▸ YOUR TASK
Take the entries below and print, exactly, the stretch from the line containing "ATOM 28 C C" through the line containing "ATOM 64 C CA", both included.

+++++

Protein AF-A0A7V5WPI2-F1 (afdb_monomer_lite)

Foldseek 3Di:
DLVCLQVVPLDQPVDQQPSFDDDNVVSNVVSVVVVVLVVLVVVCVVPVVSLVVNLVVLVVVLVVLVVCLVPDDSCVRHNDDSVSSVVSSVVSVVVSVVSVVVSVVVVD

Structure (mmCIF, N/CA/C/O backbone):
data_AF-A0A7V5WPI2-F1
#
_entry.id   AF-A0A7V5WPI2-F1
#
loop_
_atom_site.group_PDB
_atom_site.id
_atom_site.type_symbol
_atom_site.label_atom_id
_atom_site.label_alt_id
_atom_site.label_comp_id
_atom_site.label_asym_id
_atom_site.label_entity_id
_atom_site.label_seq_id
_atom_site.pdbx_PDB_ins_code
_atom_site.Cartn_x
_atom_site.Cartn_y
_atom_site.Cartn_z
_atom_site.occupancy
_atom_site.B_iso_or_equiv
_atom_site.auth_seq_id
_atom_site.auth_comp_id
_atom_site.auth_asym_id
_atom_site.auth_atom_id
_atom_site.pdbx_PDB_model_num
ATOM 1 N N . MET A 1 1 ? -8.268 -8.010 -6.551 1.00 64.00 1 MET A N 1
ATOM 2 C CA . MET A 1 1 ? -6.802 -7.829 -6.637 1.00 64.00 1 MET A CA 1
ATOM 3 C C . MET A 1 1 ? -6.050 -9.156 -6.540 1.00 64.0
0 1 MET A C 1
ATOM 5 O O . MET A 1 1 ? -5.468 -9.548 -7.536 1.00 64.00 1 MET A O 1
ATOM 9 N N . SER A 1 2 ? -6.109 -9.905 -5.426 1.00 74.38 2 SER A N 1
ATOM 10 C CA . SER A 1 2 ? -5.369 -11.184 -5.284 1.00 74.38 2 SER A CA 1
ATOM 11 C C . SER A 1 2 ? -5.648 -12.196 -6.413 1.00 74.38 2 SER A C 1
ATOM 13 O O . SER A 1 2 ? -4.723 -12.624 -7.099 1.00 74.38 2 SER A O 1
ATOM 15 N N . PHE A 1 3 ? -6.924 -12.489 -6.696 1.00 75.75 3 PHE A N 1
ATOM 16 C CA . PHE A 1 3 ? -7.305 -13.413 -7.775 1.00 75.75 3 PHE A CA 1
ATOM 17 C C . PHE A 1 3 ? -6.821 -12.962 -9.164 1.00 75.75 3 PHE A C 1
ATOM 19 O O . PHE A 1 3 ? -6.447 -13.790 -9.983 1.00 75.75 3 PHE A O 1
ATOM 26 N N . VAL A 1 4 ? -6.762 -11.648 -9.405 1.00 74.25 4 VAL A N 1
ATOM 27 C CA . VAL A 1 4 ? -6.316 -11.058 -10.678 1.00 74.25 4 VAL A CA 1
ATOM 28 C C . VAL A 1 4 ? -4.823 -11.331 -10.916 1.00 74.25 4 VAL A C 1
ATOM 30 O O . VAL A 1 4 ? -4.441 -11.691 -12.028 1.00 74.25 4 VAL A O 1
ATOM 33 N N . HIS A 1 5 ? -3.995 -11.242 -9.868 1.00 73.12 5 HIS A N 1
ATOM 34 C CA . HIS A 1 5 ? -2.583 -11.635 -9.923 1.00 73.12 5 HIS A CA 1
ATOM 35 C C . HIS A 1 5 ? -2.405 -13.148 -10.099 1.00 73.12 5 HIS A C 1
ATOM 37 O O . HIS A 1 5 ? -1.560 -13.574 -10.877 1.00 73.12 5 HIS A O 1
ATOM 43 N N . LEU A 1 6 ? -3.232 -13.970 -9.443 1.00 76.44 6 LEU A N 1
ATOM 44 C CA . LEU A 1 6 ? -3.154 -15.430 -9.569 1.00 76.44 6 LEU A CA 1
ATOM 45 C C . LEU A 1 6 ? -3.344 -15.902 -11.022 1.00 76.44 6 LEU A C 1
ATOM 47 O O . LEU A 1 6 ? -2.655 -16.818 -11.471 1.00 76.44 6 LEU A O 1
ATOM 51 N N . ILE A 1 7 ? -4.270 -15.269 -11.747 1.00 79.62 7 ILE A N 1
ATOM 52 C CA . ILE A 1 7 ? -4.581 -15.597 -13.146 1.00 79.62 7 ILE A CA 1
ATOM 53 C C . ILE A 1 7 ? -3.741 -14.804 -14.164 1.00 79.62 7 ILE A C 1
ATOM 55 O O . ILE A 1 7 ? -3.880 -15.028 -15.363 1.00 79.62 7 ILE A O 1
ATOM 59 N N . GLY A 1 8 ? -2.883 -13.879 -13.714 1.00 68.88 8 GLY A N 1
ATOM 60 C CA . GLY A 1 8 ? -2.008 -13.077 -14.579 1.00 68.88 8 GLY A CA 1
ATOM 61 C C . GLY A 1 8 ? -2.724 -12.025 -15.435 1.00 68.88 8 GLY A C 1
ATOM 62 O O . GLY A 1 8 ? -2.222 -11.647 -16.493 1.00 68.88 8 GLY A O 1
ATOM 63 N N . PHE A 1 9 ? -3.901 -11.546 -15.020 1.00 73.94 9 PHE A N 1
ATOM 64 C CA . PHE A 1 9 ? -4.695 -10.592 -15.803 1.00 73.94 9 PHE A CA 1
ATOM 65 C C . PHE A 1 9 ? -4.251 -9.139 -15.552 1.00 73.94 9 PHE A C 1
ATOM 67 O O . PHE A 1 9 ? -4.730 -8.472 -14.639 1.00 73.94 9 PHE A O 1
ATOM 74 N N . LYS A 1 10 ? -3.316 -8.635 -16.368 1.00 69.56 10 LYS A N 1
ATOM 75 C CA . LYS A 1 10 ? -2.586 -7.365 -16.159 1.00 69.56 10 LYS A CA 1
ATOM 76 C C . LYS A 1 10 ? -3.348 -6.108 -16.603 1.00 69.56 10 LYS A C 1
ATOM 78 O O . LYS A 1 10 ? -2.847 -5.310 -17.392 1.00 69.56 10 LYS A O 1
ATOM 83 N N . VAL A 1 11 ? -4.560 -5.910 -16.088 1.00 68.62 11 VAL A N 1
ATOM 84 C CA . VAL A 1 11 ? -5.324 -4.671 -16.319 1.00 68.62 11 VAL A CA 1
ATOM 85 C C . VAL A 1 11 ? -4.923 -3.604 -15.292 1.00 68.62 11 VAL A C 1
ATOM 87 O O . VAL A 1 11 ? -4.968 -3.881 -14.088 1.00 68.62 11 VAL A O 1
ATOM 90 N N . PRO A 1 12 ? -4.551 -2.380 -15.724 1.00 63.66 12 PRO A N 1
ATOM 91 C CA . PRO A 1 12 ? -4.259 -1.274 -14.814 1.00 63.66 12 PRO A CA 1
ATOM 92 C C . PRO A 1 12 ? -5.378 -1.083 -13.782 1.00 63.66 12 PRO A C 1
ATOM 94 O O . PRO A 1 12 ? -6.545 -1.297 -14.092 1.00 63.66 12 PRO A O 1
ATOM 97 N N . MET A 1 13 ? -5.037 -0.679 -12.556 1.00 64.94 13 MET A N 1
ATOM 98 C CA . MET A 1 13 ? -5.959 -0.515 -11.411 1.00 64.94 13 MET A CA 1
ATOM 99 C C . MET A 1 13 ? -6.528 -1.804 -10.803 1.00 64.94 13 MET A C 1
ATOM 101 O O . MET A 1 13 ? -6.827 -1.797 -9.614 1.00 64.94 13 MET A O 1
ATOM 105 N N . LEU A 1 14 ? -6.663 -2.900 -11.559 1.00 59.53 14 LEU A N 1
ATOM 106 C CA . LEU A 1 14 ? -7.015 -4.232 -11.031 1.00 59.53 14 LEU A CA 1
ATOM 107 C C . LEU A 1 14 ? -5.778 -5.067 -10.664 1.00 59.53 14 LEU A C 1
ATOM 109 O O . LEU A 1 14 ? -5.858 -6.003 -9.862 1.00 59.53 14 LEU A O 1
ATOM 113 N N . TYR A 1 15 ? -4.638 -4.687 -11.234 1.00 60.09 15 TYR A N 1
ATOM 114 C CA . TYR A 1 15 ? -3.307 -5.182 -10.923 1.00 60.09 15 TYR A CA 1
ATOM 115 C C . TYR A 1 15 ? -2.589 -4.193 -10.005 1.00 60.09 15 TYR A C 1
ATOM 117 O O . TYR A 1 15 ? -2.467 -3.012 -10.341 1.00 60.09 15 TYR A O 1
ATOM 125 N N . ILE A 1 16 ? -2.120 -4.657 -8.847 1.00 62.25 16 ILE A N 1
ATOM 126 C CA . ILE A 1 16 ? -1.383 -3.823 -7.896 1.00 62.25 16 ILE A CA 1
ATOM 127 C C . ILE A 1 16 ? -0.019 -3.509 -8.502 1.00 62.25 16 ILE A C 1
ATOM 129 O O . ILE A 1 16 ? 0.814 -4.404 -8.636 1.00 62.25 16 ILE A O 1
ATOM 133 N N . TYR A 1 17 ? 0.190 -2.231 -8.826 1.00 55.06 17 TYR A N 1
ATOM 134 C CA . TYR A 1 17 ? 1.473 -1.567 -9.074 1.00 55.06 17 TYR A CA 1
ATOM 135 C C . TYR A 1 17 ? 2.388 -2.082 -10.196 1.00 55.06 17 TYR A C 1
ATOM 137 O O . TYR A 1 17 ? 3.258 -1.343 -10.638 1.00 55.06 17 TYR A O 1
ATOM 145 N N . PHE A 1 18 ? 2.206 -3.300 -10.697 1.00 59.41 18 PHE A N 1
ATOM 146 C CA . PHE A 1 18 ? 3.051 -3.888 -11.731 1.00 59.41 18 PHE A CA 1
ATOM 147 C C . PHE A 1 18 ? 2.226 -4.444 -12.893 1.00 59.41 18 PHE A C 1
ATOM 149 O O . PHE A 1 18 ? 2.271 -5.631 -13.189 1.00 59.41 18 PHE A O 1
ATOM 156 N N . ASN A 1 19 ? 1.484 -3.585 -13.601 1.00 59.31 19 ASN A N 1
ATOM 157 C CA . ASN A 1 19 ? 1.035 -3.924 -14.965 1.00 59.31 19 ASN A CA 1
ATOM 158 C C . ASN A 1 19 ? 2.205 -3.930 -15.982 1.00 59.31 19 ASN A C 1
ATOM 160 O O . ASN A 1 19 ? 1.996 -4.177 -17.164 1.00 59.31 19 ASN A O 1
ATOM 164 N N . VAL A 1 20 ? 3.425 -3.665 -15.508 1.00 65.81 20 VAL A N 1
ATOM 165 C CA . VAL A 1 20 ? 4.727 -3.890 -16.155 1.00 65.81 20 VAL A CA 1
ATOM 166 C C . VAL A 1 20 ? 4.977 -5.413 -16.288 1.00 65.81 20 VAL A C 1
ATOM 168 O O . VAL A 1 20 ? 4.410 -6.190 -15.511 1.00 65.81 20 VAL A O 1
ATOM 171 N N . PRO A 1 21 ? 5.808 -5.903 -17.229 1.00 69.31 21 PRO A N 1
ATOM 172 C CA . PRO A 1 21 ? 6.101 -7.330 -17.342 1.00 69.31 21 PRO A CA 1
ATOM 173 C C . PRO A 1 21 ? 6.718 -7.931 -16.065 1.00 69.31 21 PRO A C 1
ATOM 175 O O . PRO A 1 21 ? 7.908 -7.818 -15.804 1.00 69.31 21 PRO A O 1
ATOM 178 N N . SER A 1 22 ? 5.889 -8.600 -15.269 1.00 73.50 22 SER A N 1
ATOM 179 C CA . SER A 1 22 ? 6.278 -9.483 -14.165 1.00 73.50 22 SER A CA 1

+++++

▸ REPLY TO THE EXERCISE
ATOM 28 C C . VAL A 1 4 ? -4.823 -11.331 -10.916 1.00 74.25 4 VAL A C 1
ATOM 30 O O . VAL A 1 4 ? -4.441 -11.691 -12.028 1.00 74.25 4 VAL A O 1
ATOM 33 N N . HIS A 1 5 ? -3.995 -11.242 -9.868 1.00 73.12 5 HIS A N 1
ATOM 34 C CA . HIS A 1 5 ? -2.583 -11.635 -9.923 1.00 73.12 5 HIS A CA 1
ATOM 35 C C . HIS A 1 5 ? -2.405 -13.148 -10.099 1.00 73.12 5 HIS A C 1
ATOM 37 O O . HIS A 1 5 ? -1.560 -13.574 -10.877 1.00 73.12 5 HIS A O 1
ATOM 43 N N . LEU A 1 6 ? -3.232 -13.970 -9.443 1.00 76.44 6 LEU A N 1
ATOM 44 C CA . LEU A 1 6 ? -3.154 -15.430 -9.569 1.00 76.44 6 LEU A CA 1
ATOM 45 C C . LEU A 1 6 ? -3.344 -15.902 -11.022 1.00 76.44 6 LEU A C 1
ATOM 47 O O . LEU A 1 6 ? -2.655 -16.818 -11.471 1.00 76.44 6 LEU A O 1
ATOM 51 N N . ILE A 1 7 ? -4.270 -15.269 -11.747 1.00 79.62 7 ILE A N 1
ATOM 52 C CA . ILE A 1 7 ? -4.581 -15.597 -13.146 1.00 79.62 7 ILE A CA 1
ATOM 53 C C . ILE A 1 7 ? -3.741 -14.804 -14.164 1.00 79.62 7 ILE A C 1
ATOM 55 O O . ILE A 1 7 ? -3.880 -15.028 -15.363 1.00 79.62 7 ILE A O 1
ATOM 59 N N . GLY A 1 8 ? -2.883 -13.879 -13.714 1.00 68.88 8 GLY A N 1
ATOM 60 C CA . GLY A 1 8 ? -2.008 -13.077 -14.579 1.00 68.88 8 GLY A CA 1
ATOM 61 C C . GLY A 1 8 ? -2.724 -12.025 -15.435 1.00 68.88 8 GLY A C 1
ATOM 62 O O . GLY A 1 8 ? -2.222 -11.647 -16.493 1.00 68.88 8 GLY A O 1
ATOM 63 N N . PHE A 1 9 ? -3.901 -11.546 -15.020 1.00 73.94 9 PHE A N 1
ATOM 64 C CA . PHE A 1 9 ? -4.695 -10.592 -15.803 1.00 73.94 9 PHE A CA 1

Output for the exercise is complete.